Still, many are talking about the Apple Vision Pro — a pricey, new, mixed-reality headset — and the metaverse, a trendy term referring to virtual worlds in which users (in avatar form) interact.

Practically speaking, a reliable headset might cost about $400 — and is easily taken into classrooms. And anyone on campus may use the VR tools in the Visualization Lab, a part of the Navari Family Center for Digital Scholarship in the Hesburgh Library. Some professors send students there to participate in VR scenarios they will discuss later in class, while students often notice the lab and stop by out of curiosity.

The technology extends access to learning, says Steven Varela, the University’s director of teaching and learning technologies. “People like to call it entertainment, but it’s not. [Students] want to be engaged. They want to be pulled into something. They don’t want to be talked at,” he says. “This has always been true. The best way we learn is by doing things.”

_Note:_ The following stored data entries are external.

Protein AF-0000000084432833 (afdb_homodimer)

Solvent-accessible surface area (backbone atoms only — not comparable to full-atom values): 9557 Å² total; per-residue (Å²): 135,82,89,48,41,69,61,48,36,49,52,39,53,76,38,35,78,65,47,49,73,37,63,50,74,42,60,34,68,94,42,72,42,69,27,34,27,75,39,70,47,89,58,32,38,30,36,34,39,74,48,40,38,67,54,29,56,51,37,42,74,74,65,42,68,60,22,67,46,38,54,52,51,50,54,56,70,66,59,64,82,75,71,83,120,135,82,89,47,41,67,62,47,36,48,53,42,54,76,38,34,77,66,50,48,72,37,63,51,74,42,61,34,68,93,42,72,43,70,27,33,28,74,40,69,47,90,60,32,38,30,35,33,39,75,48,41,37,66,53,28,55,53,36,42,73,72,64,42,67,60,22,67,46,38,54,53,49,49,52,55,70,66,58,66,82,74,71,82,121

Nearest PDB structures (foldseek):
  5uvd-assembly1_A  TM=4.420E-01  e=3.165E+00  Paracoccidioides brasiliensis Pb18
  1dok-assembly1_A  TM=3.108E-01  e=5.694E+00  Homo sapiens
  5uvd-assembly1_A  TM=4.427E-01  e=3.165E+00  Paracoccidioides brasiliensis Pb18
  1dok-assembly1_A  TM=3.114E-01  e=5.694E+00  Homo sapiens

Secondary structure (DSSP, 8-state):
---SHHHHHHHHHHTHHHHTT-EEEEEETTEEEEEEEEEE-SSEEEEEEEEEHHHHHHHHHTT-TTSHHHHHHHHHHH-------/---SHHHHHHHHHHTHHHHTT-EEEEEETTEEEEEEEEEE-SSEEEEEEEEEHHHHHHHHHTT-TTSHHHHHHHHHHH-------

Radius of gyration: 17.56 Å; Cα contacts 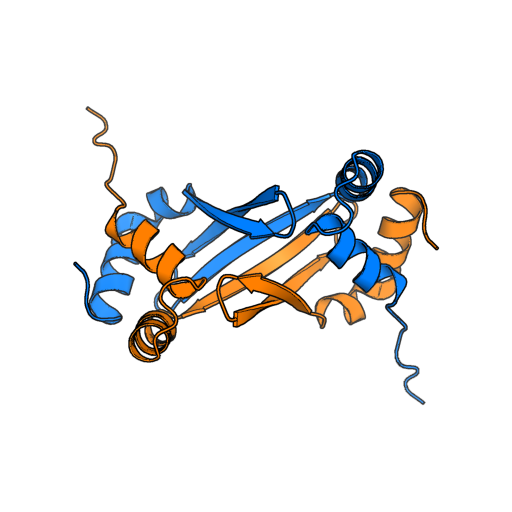(8 Å, |Δi|>4): 286; chains: 2; bounding box: 30×48×59 Å

Sequence (170 aa):
MIDNAEDLAQKAQDNKAGLKKQYVNIPIGDEEYGFRISGIGAKSVKLEKFVKYDEIFEAIEAGNDNGLESMIKQIIEDYEEEDEEMIDNAEDLAQKAQDNKAGLKKQYVNIPIGDEEYGFRISGIGAKSVKLEKFVKYDEIFEAIEAGNDNGLESMIKQIIEDYEEEDEE

Foldseek 3Di:
DDDDQQVVLVVCVVCVVVQQAAWDWDDWQPDTDTWGQNDRDSRDTDTHDDDDLVVLVVCVVVVVCGGPSVVVVVCVVPDDPDPPD/DDDDQQVVLVVCVVCVVVQQAAWDWDDWQPDTDTWGQNDRDSRDTDTHDDDDLVVLVVCVVVVVCGGPSVVVVVCVVPDDPDPPD

pLDDT: mean 94.07, std 9.9, range [37.44, 98.69]

Structure (mmCIF, N/CA/C/O backbone):
data_AF-0000000084432833-model_v1
#
loop_
_entity.id
_entity.type
_entity.pdbx_description
1 polymer 'Uncharacterized protein'
#
loop_
_atom_site.group_PDB
_atom_site.id
_atom_site.type_symbol
_atom_site.label_atom_id
_atom_site.label_alt_id
_atom_site.label_comp_id
_atom_site.label_asym_id
_atom_site.label_entity_id
_atom_site.label_seq_id
_atom_site.pdbx_PDB_ins_code
_atom_site.Cartn_x
_atom_site.Cartn_y
_atom_site.Cartn_z
_atom_site.occupancy
_atom_site.B_iso_or_equiv
_atom_site.auth_seq_id
_atom_site.auth_comp_id
_atom_site.auth_asym_id
_atom_site.auth_atom_id
_atom_site.pdbx_PDB_model_num
ATOM 1 N N . MET A 1 1 ? -6.062 22.031 12.664 1 85.06 1 MET A N 1
ATOM 2 C CA . MET A 1 1 ? -6.457 21.312 11.453 1 85.06 1 MET A CA 1
ATOM 3 C C . MET A 1 1 ? -5.824 21.938 10.219 1 85.06 1 MET A C 1
ATOM 5 O O . MET A 1 1 ? -5.797 23.172 10.078 1 85.06 1 MET A O 1
ATOM 9 N N . ILE A 1 2 ? -5.113 21.156 9.453 1 93.19 2 ILE A N 1
ATOM 10 C CA . ILE A 1 2 ? -4.48 21.625 8.234 1 93.19 2 ILE A CA 1
ATOM 11 C C . ILE A 1 2 ? -5.469 21.531 7.07 1 93.19 2 ILE A C 1
ATOM 13 O O . ILE A 1 2 ? -6.043 20.469 6.824 1 93.19 2 ILE A O 1
ATOM 17 N N . ASP A 1 3 ? -5.684 22.719 6.32 1 92.62 3 ASP A N 1
ATOM 18 C CA . ASP A 1 3 ? -6.801 22.75 5.383 1 92.62 3 ASP A CA 1
ATOM 19 C C . ASP A 1 3 ? -6.312 22.969 3.953 1 92.62 3 ASP A C 1
ATOM 21 O O . ASP A 1 3 ? -7.117 23.188 3.047 1 92.62 3 ASP A O 1
ATOM 25 N N . ASN A 1 4 ? -5.012 22.984 3.797 1 95.56 4 ASN A N 1
ATOM 26 C CA . ASN A 1 4 ? -4.523 23.109 2.428 1 95.56 4 ASN A CA 1
ATOM 27 C C . ASN A 1 4 ? -3.279 22.266 2.193 1 95.56 4 ASN A C 1
ATOM 29 O O . ASN A 1 4 ? -2.588 21.891 3.143 1 95.56 4 ASN A O 1
ATOM 33 N N . ALA A 1 5 ? -3.055 21.938 0.972 1 96.69 5 ALA A N 1
ATOM 34 C CA . ALA A 1 5 ? -2.02 21 0.547 1 96.69 5 ALA A CA 1
ATOM 35 C C . ALA A 1 5 ? -0.628 21.531 0.882 1 96.69 5 ALA A C 1
ATOM 37 O O . ALA A 1 5 ? 0.251 20.781 1.292 1 96.69 5 ALA A O 1
ATOM 38 N N . GLU A 1 6 ? -0.394 22.812 0.695 1 96.81 6 GLU A N 1
ATOM 39 C CA . GLU A 1 6 ? 0.916 23.422 0.933 1 96.81 6 GLU A CA 1
ATOM 40 C C . GLU A 1 6 ? 1.327 23.281 2.396 1 96.81 6 GLU A C 1
ATOM 42 O O . GLU A 1 6 ? 2.459 22.906 2.695 1 96.81 6 GLU A O 1
ATOM 47 N N . ASP A 1 7 ? 0.457 23.609 3.273 1 97.5 7 ASP A N 1
ATOM 48 C CA . ASP A 1 7 ? 0.734 23.516 4.703 1 97.5 7 ASP A CA 1
ATOM 49 C C . ASP A 1 7 ? 0.955 22.062 5.125 1 97.5 7 ASP A C 1
ATOM 51 O O . ASP A 1 7 ? 1.812 21.781 5.965 1 97.5 7 ASP A O 1
ATOM 55 N N . LEU A 1 8 ? 0.153 21.141 4.621 1 98.19 8 LEU A N 1
ATOM 56 C CA . LEU A 1 8 ? 0.332 19.734 4.93 1 98.19 8 LEU A CA 1
ATOM 57 C C . LEU A 1 8 ? 1.699 19.234 4.465 1 98.19 8 LEU A C 1
ATOM 59 O O . LEU A 1 8 ? 2.398 18.547 5.203 1 98.19 8 LEU A O 1
ATOM 63 N N . ALA A 1 9 ? 2.047 19.594 3.215 1 97.94 9 ALA A N 1
ATOM 64 C CA . ALA A 1 9 ? 3.35 19.219 2.662 1 97.94 9 ALA A CA 1
ATOM 65 C C . ALA A 1 9 ? 4.484 19.766 3.523 1 97.94 9 ALA A C 1
ATOM 67 O O . ALA A 1 9 ? 5.461 19.062 3.793 1 97.94 9 ALA A O 1
ATOM 68 N N . GLN A 1 10 ? 4.328 21 3.932 1 97.75 10 GLN A N 1
ATOM 69 C CA . GLN A 1 10 ? 5.355 21.625 4.758 1 97.75 10 GLN A CA 1
ATOM 70 C C . GLN A 1 10 ? 5.52 20.891 6.086 1 97.75 10 GLN A C 1
ATOM 72 O O . GLN A 1 10 ? 6.641 20.609 6.508 1 97.75 10 GLN A O 1
ATOM 77 N N . LYS A 1 11 ? 4.441 20.609 6.727 1 97.69 11 LYS A N 1
ATOM 78 C CA . LYS A 1 11 ? 4.527 19.875 7.984 1 97.69 11 LYS A CA 1
ATOM 79 C C . LYS A 1 11 ? 5.18 18.5 7.777 1 97.69 11 LYS A C 1
ATOM 81 O O . LYS A 1 11 ? 5.992 18.078 8.594 1 97.69 11 LYS A O 1
ATOM 86 N N . ALA A 1 12 ? 4.758 17.828 6.762 1 98.19 12 ALA A N 1
ATOM 87 C CA . ALA A 1 12 ? 5.332 16.516 6.465 1 98.19 12 ALA A CA 1
ATOM 88 C C . ALA A 1 12 ? 6.844 16.609 6.262 1 98.19 12 ALA A C 1
ATOM 90 O O . ALA A 1 12 ? 7.605 15.82 6.816 1 98.19 12 ALA A O 1
ATOM 91 N N . GLN A 1 13 ? 7.238 17.562 5.48 1 97.81 13 GLN A N 1
ATOM 92 C CA . GLN A 1 13 ? 8.656 17.719 5.18 1 97.81 13 GLN A CA 1
ATOM 93 C C . GLN A 1 13 ? 9.445 18.109 6.43 1 97.81 13 GLN A C 1
ATOM 95 O O . GLN A 1 13 ? 10.562 17.641 6.629 1 97.81 13 GLN A O 1
ATOM 100 N N . ASP A 1 14 ? 8.852 18.922 7.254 1 96.94 14 ASP A N 1
ATOM 101 C CA . ASP A 1 14 ? 9.508 19.344 8.492 1 96.94 14 ASP A CA 1
ATOM 102 C C . ASP A 1 14 ? 9.688 18.172 9.445 1 96.94 14 ASP A C 1
ATOM 104 O O . ASP A 1 14 ? 10.547 18.203 10.328 1 96.94 14 ASP A O 1
ATOM 108 N N . ASN A 1 15 ? 8.875 17.219 9.273 1 97 15 ASN A N 1
ATOM 109 C CA . ASN A 1 15 ? 8.922 16.094 10.195 1 97 15 ASN A CA 1
ATOM 110 C C . ASN A 1 15 ? 9.273 14.797 9.469 1 97 15 ASN A C 1
ATOM 112 O O . ASN A 1 15 ? 8.82 13.719 9.859 1 97 15 ASN A O 1
ATOM 116 N N . LYS A 1 16 ? 9.969 14.938 8.367 1 96.75 16 LYS A N 1
ATOM 117 C CA . LYS A 1 16 ? 10.25 13.852 7.434 1 96.75 16 LYS A CA 1
ATOM 118 C C . LYS A 1 16 ? 10.898 12.672 8.141 1 96.75 16 LYS A C 1
ATOM 120 O O . LYS A 1 16 ? 10.477 11.523 7.969 1 96.75 16 LYS A O 1
ATOM 125 N N . ALA A 1 17 ? 11.875 12.938 9 1 95.5 17 ALA A N 1
ATOM 126 C CA . ALA A 1 17 ? 12.617 11.867 9.656 1 95.5 17 ALA A CA 1
ATOM 127 C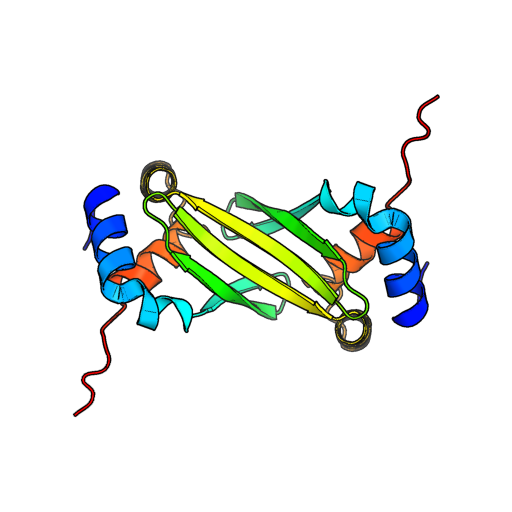 C . ALA A 1 17 ? 11.711 11.039 10.562 1 95.5 17 ALA A C 1
ATOM 129 O O . ALA A 1 17 ? 11.797 9.812 10.586 1 95.5 17 ALA A O 1
ATOM 130 N N . GLY A 1 18 ? 10.852 11.695 11.336 1 96.19 18 GLY A N 1
ATOM 131 C CA . GLY A 1 18 ? 9.93 11.008 12.227 1 96.19 18 GLY A CA 1
ATOM 132 C C . GLY A 1 18 ? 8.805 10.305 11.5 1 96.19 18 GLY A C 1
ATOM 133 O O . GLY A 1 18 ? 8.422 9.195 11.867 1 96.19 18 GLY A O 1
ATOM 134 N N . LEU A 1 19 ? 8.312 10.859 10.453 1 97.62 19 LEU A N 1
ATOM 135 C CA . LEU A 1 19 ? 7.191 10.305 9.703 1 97.62 19 LEU A CA 1
ATOM 136 C C . LEU A 1 19 ? 7.613 9.039 8.945 1 97.62 19 LEU A C 1
ATOM 138 O O . LEU A 1 19 ? 6.805 8.133 8.758 1 97.62 19 LEU A O 1
ATOM 142 N N . LYS A 1 20 ? 8.883 8.969 8.555 1 97 20 LYS A N 1
ATOM 143 C CA . LYS A 1 20 ? 9.375 7.797 7.832 1 97 20 LYS A CA 1
ATOM 144 C C . LYS A 1 20 ? 9.43 6.574 8.742 1 97 20 LYS A C 1
ATOM 146 O O . LYS A 1 20 ? 9.641 5.453 8.273 1 97 20 LYS A O 1
ATOM 151 N N . LYS A 1 21 ? 9.141 6.793 10.047 1 95.5 21 LYS A N 1
ATOM 152 C CA . LYS A 1 21 ? 9.094 5.688 11 1 95.5 21 LYS A CA 1
ATOM 153 C C . LYS A 1 21 ? 7.652 5.246 11.25 1 95.5 21 LYS A C 1
ATOM 155 O O . LYS A 1 21 ? 7.414 4.297 12 1 95.5 21 LYS A O 1
ATOM 160 N N . GLN A 1 22 ? 6.777 5.914 10.641 1 96.44 22 GLN A N 1
ATOM 161 C CA . GLN A 1 22 ? 5.363 5.621 10.852 1 96.44 22 GLN A CA 1
ATOM 162 C C . GLN A 1 22 ? 4.852 4.609 9.836 1 96.44 22 GLN A C 1
ATOM 164 O O . GLN A 1 22 ? 5.5 4.363 8.812 1 96.44 22 GLN A O 1
ATOM 169 N N . TYR A 1 23 ? 3.695 4.051 10.18 1 97.94 23 TYR A N 1
ATOM 170 C CA . TYR A 1 23 ? 2.973 3.131 9.312 1 97.94 23 TYR A CA 1
ATOM 171 C C . TYR A 1 23 ? 1.547 3.615 9.07 1 97.94 23 TYR A C 1
ATOM 173 O O . TYR A 1 23 ? 0.926 4.203 9.961 1 97.94 23 TYR A O 1
ATOM 181 N N . VAL A 1 24 ? 1.15 3.422 7.863 1 97.88 24 VAL A N 1
ATOM 182 C CA . VAL A 1 24 ? -0.27 3.557 7.562 1 97.88 24 VAL A CA 1
ATOM 183 C C . VAL A 1 24 ? -0.942 2.186 7.617 1 97.88 24 VAL A C 1
ATOM 185 O O . VAL A 1 24 ? -0.624 1.3 6.816 1 97.88 24 VAL A O 1
ATOM 188 N N . ASN A 1 25 ? -1.89 2.002 8.523 1 97.56 25 ASN A N 1
ATOM 189 C CA . ASN A 1 25 ? -2.574 0.723 8.672 1 97.56 25 ASN A CA 1
ATOM 190 C C . ASN A 1 25 ? -3.834 0.655 7.816 1 97.56 25 ASN A C 1
ATOM 192 O O . ASN A 1 25 ? -4.793 1.393 8.055 1 97.56 25 ASN A O 1
ATOM 196 N N . ILE A 1 26 ? -3.785 -0.213 6.883 1 97.56 26 ILE A N 1
ATOM 197 C CA . ILE A 1 26 ? -4.859 -0.325 5.902 1 97.56 26 ILE A CA 1
ATOM 198 C C . ILE A 1 26 ? -5.617 -1.635 6.113 1 97.56 26 ILE A C 1
ATOM 200 O O . ILE A 1 26 ? -5.012 -2.709 6.152 1 97.56 26 ILE A O 1
ATOM 204 N N . PRO A 1 27 ? -6.855 -1.542 6.273 1 95.06 27 PRO A N 1
ATOM 205 C CA . PRO A 1 27 ? -7.645 -2.775 6.336 1 95.06 27 PRO A CA 1
ATOM 206 C C . PRO A 1 27 ? -7.809 -3.443 4.977 1 95.06 27 PRO A C 1
ATOM 208 O O . PRO A 1 27 ? -8.234 -2.799 4.012 1 95.06 27 PRO A O 1
ATOM 211 N N . ILE A 1 28 ? -7.43 -4.633 4.93 1 95.06 28 ILE A N 1
ATOM 212 C CA . ILE A 1 28 ? -7.621 -5.453 3.74 1 95.06 28 ILE A CA 1
ATOM 213 C C . ILE A 1 28 ? -8.203 -6.809 4.137 1 95.06 28 ILE A C 1
ATOM 215 O O . ILE A 1 28 ? -7.562 -7.582 4.852 1 95.06 28 ILE A O 1
ATOM 219 N N . GLY A 1 29 ? -9.391 -7.094 3.58 1 90.69 29 GLY A N 1
ATOM 220 C CA . GLY A 1 29 ? -10.062 -8.289 4.062 1 90.69 29 GLY A CA 1
ATOM 221 C C . GLY A 1 29 ? -10.344 -8.258 5.555 1 90.69 29 GLY A C 1
ATOM 222 O O . GLY A 1 29 ? -10.922 -7.289 6.059 1 90.69 29 GLY A O 1
ATOM 223 N N . ASP A 1 30 ? -9.812 -9.297 6.254 1 89.69 30 ASP A N 1
ATOM 224 C CA . ASP A 1 30 ? -10.109 -9.422 7.68 1 89.69 30 ASP A CA 1
ATOM 225 C C . ASP A 1 30 ? -8.93 -8.945 8.531 1 89.69 30 ASP A C 1
ATOM 227 O O . ASP A 1 30 ? -8.984 -9.008 9.758 1 89.69 30 ASP A O 1
ATOM 231 N N . GLU A 1 31 ? -7.934 -8.414 7.855 1 93.38 31 GLU A N 1
ATOM 232 C CA . GLU A 1 31 ? -6.73 -8.039 8.594 1 93.38 31 GLU A CA 1
ATOM 233 C C . GLU A 1 31 ? -6.316 -6.605 8.273 1 93.38 31 GLU A C 1
ATOM 235 O O . GLU A 1 31 ? -6.832 -5.996 7.336 1 93.38 31 GLU A O 1
ATOM 240 N N . GLU A 1 32 ? -5.535 -6.168 9.109 1 95.69 32 GLU A N 1
ATOM 241 C CA . GLU A 1 32 ? -4.906 -4.867 8.883 1 95.69 32 GLU A CA 1
ATOM 242 C C . GLU A 1 32 ? -3.443 -5.023 8.484 1 95.69 32 GLU A C 1
ATOM 244 O O . GLU A 1 32 ? -2.727 -5.855 9.039 1 95.69 32 GLU A O 1
ATOM 249 N N . TYR A 1 33 ? -3.072 -4.219 7.527 1 97.44 33 TYR A N 1
ATOM 250 C CA . TYR A 1 33 ? -1.707 -4.266 7.02 1 97.44 33 TYR A CA 1
ATOM 251 C C . TYR A 1 33 ? -1.009 -2.924 7.211 1 97.44 33 TYR A C 1
ATOM 253 O O . TYR A 1 33 ? -1.542 -1.88 6.828 1 97.44 33 TYR A O 1
ATOM 261 N N . GLY A 1 34 ? 0.157 -2.938 7.773 1 98 34 GLY A N 1
ATOM 262 C CA . GLY A 1 34 ? 0.958 -1.732 7.906 1 98 34 GLY A CA 1
ATOM 263 C C . GLY A 1 34 ? 1.795 -1.434 6.676 1 98 34 GLY A C 1
ATOM 264 O O . GLY A 1 34 ? 2.645 -2.238 6.285 1 98 34 GLY A O 1
ATOM 265 N N . PHE A 1 35 ? 1.534 -0.321 6.004 1 98.69 35 PHE A N 1
ATOM 266 C CA . PHE A 1 35 ? 2.383 0.21 4.945 1 98.69 35 PHE A CA 1
ATOM 267 C C . PHE A 1 35 ? 3.322 1.28 5.488 1 98.69 35 PHE A C 1
ATOM 269 O O . PHE A 1 35 ? 2.885 2.211 6.168 1 98.69 35 PHE A O 1
ATOM 276 N N . ARG A 1 36 ? 4.605 1.154 5.23 1 98.12 36 ARG A N 1
ATOM 277 C CA . ARG A 1 36 ? 5.586 2.123 5.703 1 98.12 36 ARG A CA 1
ATOM 278 C C . ARG A 1 36 ? 5.516 3.414 4.895 1 98.12 36 ARG A C 1
ATOM 280 O O . ARG A 1 36 ? 5.355 3.381 3.674 1 98.12 36 ARG A O 1
ATOM 287 N N . ILE A 1 37 ? 5.641 4.488 5.555 1 98.56 37 ILE A N 1
ATOM 288 C CA . ILE A 1 37 ? 5.957 5.727 4.855 1 98.56 37 ILE A CA 1
ATOM 289 C C . ILE A 1 37 ? 7.445 5.762 4.508 1 98.56 37 ILE A C 1
ATOM 291 O O . ILE A 1 37 ? 8.289 5.984 5.383 1 98.56 37 ILE A O 1
ATOM 295 N N . SER A 1 38 ? 7.695 5.551 3.334 1 97.56 38 SER A N 1
ATOM 296 C CA . SER A 1 38 ? 9.094 5.336 2.977 1 97.56 38 SER A CA 1
ATOM 297 C C . SER A 1 38 ? 9.711 6.59 2.369 1 97.56 38 SER A C 1
ATOM 299 O O . SER A 1 38 ? 10.93 6.684 2.23 1 97.56 38 SER A O 1
ATOM 301 N N . GLY A 1 39 ? 8.797 7.527 1.966 1 97.62 39 GLY A N 1
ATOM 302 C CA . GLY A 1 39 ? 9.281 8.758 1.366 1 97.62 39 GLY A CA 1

As with other learning tools, the University evaluates VR’s classroom performance in a variety of ways, including observation, focus groups and surveys, Varela says. The goal is to pinpoint those situations in which the technology advances teaching and learning, and when other learning methods work better.

Hubbard, the business professor, recommends that those who doubt the technology try it. He likens explaining virtual reality to someone who hasn’t experienced it to trying to describe color television on the radio to somebody who’s never heard of TV.

“If you don’t put the headset on, you don’t know what’s possible,” Hubbard says. “You can’t imagine it.”